Quais são as tecnologias e sistemas mecatrônicos mais inovadores?
Procuramos utilizar as mais recentes tecnologias disponíveis, mas é claro que a escolha deve ser ponderada com a necessidade de desenvolver e testar os sistemas. Por isso em determinado momento a pesquisa desacelera e, salvo descobertas revolucionárias, a opção escolhida é aperfeiçoada. De maneira geral, frequentemente trabalhamos fora das especificações de utilização dos produtos. Isso requer processos complexos, às vezes demorados, de personalização e depuração.
Qual é o melhor momento relacionado a Luna Rossa?
É realmente difícil escolher apenas um. É a minha primeira America's Cup: é o sonho de uma vida inteira se tornando realidade. A Clelia que assistia às regatas na TV quando criança não acreditaria.
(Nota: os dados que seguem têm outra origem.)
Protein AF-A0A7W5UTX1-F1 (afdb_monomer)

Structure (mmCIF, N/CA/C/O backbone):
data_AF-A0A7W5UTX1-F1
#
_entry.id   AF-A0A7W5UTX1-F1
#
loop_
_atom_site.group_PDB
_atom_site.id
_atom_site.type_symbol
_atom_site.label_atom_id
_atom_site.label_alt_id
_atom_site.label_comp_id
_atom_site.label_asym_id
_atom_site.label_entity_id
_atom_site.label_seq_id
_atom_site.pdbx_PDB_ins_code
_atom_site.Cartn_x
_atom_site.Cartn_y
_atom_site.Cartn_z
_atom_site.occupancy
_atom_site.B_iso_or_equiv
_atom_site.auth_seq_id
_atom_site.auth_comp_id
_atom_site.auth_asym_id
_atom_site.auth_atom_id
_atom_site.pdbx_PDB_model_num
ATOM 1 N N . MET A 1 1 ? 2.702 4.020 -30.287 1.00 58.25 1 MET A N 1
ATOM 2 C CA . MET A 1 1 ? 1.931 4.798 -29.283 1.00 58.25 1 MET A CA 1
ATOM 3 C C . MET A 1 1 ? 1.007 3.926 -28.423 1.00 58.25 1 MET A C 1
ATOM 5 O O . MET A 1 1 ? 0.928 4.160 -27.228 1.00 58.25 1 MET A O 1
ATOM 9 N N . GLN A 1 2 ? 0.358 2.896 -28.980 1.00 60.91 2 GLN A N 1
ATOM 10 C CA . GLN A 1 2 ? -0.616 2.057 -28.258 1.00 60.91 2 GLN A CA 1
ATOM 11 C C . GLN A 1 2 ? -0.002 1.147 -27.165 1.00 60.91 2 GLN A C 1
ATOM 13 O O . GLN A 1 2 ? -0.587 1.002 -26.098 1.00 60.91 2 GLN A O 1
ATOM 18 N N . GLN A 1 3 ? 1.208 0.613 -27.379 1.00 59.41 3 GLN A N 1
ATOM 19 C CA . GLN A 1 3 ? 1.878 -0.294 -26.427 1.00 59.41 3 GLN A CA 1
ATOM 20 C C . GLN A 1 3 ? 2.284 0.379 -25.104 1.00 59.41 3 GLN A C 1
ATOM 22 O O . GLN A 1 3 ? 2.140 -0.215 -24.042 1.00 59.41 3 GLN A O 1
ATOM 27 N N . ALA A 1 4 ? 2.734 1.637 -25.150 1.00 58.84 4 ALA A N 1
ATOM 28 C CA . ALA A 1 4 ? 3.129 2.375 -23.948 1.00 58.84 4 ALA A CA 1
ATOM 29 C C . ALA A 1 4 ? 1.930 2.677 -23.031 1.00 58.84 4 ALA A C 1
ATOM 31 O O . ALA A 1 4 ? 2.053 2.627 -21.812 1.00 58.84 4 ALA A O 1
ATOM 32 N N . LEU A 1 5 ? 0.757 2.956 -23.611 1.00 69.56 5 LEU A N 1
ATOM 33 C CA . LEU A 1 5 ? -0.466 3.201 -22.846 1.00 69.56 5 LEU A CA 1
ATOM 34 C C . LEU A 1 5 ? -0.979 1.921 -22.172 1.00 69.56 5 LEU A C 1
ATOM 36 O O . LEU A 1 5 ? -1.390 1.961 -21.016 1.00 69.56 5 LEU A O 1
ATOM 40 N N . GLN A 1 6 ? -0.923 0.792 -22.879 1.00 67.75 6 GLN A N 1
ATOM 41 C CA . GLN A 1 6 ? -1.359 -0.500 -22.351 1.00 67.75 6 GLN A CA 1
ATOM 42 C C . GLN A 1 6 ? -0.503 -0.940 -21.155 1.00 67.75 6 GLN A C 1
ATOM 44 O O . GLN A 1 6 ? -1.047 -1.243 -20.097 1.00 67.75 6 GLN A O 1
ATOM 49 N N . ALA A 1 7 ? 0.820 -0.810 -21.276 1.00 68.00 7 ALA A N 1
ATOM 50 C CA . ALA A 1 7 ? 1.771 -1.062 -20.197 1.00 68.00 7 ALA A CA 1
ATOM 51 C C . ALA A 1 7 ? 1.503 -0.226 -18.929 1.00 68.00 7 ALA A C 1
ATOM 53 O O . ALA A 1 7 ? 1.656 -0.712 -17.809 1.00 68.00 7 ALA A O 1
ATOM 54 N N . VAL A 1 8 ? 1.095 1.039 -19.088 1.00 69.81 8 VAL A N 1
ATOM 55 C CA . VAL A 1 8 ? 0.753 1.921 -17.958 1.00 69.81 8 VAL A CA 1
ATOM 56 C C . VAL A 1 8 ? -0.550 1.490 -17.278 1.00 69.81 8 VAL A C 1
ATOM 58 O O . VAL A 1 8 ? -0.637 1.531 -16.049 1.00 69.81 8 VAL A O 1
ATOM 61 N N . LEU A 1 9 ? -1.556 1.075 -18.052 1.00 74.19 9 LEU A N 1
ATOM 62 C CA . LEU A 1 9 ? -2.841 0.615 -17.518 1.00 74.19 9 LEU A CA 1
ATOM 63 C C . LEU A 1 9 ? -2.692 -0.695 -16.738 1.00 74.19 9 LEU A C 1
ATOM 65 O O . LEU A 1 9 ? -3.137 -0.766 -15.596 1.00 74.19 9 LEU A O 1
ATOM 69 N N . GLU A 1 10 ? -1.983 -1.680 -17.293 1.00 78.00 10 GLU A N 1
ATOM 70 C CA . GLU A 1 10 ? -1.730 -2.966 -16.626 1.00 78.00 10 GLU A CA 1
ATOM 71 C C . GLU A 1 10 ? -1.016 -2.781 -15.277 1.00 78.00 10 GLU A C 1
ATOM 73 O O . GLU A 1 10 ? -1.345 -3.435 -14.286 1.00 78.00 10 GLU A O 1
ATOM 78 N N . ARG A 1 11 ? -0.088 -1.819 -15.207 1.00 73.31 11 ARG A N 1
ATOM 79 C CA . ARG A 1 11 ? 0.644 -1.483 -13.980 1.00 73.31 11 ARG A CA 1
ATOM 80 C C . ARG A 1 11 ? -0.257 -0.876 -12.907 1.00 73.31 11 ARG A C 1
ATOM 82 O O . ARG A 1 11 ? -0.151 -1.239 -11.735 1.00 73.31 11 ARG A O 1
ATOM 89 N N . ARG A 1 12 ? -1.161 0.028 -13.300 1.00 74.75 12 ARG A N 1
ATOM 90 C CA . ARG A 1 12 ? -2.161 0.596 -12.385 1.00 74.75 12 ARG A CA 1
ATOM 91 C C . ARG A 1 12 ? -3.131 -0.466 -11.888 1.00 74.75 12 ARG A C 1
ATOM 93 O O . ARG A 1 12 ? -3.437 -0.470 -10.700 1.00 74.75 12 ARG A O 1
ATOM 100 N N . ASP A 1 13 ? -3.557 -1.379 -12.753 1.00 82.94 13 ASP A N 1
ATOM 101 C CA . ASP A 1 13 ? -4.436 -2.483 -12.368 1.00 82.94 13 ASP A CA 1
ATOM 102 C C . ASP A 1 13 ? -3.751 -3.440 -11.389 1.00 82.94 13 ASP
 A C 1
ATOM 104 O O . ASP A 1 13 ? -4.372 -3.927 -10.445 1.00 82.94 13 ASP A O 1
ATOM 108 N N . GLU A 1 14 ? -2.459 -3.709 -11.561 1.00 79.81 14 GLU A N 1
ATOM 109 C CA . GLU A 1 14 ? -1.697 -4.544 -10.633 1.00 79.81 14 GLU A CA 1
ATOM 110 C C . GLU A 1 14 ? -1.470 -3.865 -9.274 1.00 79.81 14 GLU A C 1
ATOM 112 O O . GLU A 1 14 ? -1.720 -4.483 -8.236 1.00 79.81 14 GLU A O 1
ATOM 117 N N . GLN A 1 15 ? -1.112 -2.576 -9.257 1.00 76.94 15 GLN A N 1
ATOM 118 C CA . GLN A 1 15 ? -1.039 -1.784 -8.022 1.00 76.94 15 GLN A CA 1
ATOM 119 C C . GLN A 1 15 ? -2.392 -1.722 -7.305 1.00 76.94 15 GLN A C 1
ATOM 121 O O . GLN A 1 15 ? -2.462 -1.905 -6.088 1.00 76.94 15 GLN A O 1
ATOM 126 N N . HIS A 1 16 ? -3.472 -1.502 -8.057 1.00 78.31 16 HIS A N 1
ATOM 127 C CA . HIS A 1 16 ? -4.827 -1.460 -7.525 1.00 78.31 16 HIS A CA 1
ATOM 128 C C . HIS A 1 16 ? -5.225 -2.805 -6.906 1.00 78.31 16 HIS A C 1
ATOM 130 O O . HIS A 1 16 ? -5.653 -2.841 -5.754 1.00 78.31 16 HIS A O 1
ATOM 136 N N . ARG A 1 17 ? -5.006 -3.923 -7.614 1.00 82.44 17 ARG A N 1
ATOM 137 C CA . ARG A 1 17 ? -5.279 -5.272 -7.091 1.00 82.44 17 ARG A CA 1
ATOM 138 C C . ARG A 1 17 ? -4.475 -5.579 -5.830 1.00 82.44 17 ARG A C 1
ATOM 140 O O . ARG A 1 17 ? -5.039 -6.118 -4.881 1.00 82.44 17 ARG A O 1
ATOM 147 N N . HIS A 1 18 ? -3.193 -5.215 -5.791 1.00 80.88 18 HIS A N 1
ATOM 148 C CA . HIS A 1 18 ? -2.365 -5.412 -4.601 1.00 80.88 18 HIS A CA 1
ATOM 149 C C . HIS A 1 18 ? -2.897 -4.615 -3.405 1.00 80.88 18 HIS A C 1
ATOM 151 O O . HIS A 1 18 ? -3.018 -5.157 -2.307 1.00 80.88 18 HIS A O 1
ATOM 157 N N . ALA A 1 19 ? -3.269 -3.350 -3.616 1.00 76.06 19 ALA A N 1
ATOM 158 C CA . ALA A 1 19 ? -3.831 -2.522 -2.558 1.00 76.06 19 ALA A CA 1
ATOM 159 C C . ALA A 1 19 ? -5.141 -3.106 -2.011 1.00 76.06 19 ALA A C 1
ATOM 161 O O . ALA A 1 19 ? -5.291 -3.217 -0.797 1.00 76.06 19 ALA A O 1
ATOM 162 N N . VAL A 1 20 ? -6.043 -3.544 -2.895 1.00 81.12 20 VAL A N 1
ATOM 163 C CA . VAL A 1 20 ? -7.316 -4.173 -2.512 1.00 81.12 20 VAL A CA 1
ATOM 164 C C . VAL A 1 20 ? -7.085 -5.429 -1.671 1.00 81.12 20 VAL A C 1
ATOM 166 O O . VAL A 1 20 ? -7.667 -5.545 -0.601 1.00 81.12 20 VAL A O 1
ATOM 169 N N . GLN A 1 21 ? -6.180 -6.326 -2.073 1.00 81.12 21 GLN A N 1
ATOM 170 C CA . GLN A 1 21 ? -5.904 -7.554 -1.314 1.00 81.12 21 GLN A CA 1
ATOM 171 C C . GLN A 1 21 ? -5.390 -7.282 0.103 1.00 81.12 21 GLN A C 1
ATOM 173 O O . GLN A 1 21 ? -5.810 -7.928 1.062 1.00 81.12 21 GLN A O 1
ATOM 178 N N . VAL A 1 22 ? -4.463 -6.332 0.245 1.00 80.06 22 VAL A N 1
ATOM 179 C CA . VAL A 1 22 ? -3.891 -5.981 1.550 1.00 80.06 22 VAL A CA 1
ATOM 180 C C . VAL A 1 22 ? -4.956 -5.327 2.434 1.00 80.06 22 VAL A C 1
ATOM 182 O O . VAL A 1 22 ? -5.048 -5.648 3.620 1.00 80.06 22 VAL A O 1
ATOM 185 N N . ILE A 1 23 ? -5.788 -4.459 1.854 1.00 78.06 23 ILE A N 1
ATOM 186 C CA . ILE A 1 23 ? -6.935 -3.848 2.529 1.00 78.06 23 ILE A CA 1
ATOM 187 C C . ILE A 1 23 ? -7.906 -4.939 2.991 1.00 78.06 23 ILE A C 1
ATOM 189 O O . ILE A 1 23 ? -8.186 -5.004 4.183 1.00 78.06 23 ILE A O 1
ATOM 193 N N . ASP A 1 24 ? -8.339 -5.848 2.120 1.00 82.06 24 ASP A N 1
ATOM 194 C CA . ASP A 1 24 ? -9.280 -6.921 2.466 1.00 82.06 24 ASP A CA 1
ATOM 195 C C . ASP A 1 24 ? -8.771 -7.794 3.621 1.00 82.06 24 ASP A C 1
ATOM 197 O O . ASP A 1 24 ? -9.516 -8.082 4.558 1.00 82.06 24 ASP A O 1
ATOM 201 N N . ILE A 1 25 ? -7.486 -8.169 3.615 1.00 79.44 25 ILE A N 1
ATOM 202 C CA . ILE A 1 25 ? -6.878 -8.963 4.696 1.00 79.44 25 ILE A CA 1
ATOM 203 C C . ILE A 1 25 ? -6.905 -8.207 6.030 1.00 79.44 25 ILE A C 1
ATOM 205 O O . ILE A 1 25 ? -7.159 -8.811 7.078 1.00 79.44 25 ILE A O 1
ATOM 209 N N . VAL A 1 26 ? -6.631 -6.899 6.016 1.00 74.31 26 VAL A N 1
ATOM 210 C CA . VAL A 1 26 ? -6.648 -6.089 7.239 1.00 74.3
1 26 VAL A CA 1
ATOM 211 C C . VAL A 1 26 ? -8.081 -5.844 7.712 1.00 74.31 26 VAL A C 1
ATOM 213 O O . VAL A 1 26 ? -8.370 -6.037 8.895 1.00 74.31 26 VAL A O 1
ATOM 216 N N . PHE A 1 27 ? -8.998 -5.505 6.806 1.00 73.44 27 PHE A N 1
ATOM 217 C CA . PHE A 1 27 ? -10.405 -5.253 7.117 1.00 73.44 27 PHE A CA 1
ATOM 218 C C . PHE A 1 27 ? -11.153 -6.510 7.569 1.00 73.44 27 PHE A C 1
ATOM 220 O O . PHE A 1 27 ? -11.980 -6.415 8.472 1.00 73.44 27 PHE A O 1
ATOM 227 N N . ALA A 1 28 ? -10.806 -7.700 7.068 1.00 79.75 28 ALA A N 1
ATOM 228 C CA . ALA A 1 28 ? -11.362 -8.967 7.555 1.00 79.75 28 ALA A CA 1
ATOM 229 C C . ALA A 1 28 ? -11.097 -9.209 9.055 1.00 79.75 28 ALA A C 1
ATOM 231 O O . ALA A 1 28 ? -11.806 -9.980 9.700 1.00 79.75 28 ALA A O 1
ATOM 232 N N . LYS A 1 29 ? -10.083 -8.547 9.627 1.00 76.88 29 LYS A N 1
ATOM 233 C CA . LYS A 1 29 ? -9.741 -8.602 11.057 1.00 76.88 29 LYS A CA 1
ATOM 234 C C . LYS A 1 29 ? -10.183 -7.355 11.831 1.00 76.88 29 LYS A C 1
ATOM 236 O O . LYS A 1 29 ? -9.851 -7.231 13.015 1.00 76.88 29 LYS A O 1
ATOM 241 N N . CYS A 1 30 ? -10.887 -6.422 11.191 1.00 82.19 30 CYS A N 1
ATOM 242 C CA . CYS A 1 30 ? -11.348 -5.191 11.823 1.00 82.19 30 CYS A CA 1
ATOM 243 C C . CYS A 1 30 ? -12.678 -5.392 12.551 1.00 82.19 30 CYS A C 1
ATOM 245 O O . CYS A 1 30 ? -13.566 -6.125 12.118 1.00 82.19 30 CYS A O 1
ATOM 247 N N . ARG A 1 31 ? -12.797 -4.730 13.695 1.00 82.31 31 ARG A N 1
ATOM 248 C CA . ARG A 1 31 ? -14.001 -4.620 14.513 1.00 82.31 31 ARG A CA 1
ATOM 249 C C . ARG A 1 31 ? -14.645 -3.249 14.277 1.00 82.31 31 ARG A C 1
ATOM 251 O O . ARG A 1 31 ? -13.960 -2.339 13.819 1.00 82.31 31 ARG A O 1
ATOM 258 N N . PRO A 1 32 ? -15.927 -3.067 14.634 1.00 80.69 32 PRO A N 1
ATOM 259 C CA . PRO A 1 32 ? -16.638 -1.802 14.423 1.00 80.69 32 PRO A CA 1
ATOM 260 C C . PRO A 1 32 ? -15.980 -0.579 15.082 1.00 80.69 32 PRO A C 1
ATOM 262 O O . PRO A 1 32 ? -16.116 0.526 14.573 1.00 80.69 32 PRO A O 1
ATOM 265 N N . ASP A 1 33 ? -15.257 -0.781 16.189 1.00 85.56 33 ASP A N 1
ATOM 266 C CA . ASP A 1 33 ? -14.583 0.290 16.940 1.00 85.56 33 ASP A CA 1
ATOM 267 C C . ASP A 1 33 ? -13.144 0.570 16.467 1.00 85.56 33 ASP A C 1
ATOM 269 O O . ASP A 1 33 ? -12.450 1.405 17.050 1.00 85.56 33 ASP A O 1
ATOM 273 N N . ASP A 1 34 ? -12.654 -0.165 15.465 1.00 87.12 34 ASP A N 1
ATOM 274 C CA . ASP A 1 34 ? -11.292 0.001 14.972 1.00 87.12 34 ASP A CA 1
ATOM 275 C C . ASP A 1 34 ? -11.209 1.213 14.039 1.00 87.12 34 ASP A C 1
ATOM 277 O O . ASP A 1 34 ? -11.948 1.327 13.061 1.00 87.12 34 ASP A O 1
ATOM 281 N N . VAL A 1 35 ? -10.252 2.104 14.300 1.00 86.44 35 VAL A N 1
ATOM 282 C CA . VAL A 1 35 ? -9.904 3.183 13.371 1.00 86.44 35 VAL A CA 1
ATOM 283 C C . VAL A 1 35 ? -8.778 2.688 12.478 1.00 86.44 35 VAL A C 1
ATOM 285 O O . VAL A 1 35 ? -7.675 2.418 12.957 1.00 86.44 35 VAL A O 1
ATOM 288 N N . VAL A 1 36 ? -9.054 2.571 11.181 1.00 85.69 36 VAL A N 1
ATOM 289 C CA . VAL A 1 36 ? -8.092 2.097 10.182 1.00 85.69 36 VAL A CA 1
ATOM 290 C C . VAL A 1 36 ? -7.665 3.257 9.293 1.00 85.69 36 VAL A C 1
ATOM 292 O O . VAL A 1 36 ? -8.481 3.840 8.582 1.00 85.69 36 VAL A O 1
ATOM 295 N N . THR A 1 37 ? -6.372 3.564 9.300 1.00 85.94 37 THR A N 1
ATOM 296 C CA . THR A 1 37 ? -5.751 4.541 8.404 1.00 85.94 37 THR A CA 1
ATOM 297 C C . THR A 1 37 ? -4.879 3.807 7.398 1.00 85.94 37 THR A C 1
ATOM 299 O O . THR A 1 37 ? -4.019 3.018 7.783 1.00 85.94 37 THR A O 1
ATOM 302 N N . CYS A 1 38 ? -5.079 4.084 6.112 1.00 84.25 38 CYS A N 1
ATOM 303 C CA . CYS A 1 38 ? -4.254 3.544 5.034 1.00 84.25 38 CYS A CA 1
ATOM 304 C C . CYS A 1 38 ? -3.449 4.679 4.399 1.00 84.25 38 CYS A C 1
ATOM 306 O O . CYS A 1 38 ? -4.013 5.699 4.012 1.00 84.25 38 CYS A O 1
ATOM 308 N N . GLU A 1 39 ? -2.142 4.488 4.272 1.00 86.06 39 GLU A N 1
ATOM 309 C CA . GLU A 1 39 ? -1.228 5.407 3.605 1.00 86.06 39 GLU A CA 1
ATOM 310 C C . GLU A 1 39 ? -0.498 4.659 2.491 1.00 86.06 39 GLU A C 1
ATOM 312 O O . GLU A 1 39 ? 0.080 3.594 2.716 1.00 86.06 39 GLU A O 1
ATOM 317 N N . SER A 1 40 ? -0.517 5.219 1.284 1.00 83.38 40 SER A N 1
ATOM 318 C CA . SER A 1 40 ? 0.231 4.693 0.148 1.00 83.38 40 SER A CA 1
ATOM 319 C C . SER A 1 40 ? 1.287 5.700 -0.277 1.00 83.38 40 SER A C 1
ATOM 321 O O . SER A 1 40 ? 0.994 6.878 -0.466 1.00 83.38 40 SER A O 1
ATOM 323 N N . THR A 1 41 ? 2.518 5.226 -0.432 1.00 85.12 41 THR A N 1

Então você pode imaginar que todos os dias há algo de especial e único que posso guardar entre as minhas lembranças mais preciosas: o lançamento do protótipo LEQ 12 foi de tirar o fôlego, o lançamento do AC75 me fez chorar de emoção, a primeira vez no mar minhas mãos tremiam, quando cheguei em Barcelona não consegui dormir nas primeiras noites porque estava muito animada, no meu primeiro dia de trabalho Filippo, meu noivo, que também é velejador, me acompanhou - ele estava quase mais emocionado do que eu pelo que estávamos enfrentando juntos. Entretanto, talvez o momento mais único e íntimo tenha sido quando, no segundo dia de trabalho em Cagliari, Marco Donati (chefe do departamento de Eletrônica) me fez entrar no AC75 que ele usou para competir em Auckland. Estava vazio naquele momento, mas levantei a cabeça e vi a placa na antepara do barco: dizia Luna Rossa Prada Pirelli. Eu pensei “Oh, meu Deus, estou realmente aqui”.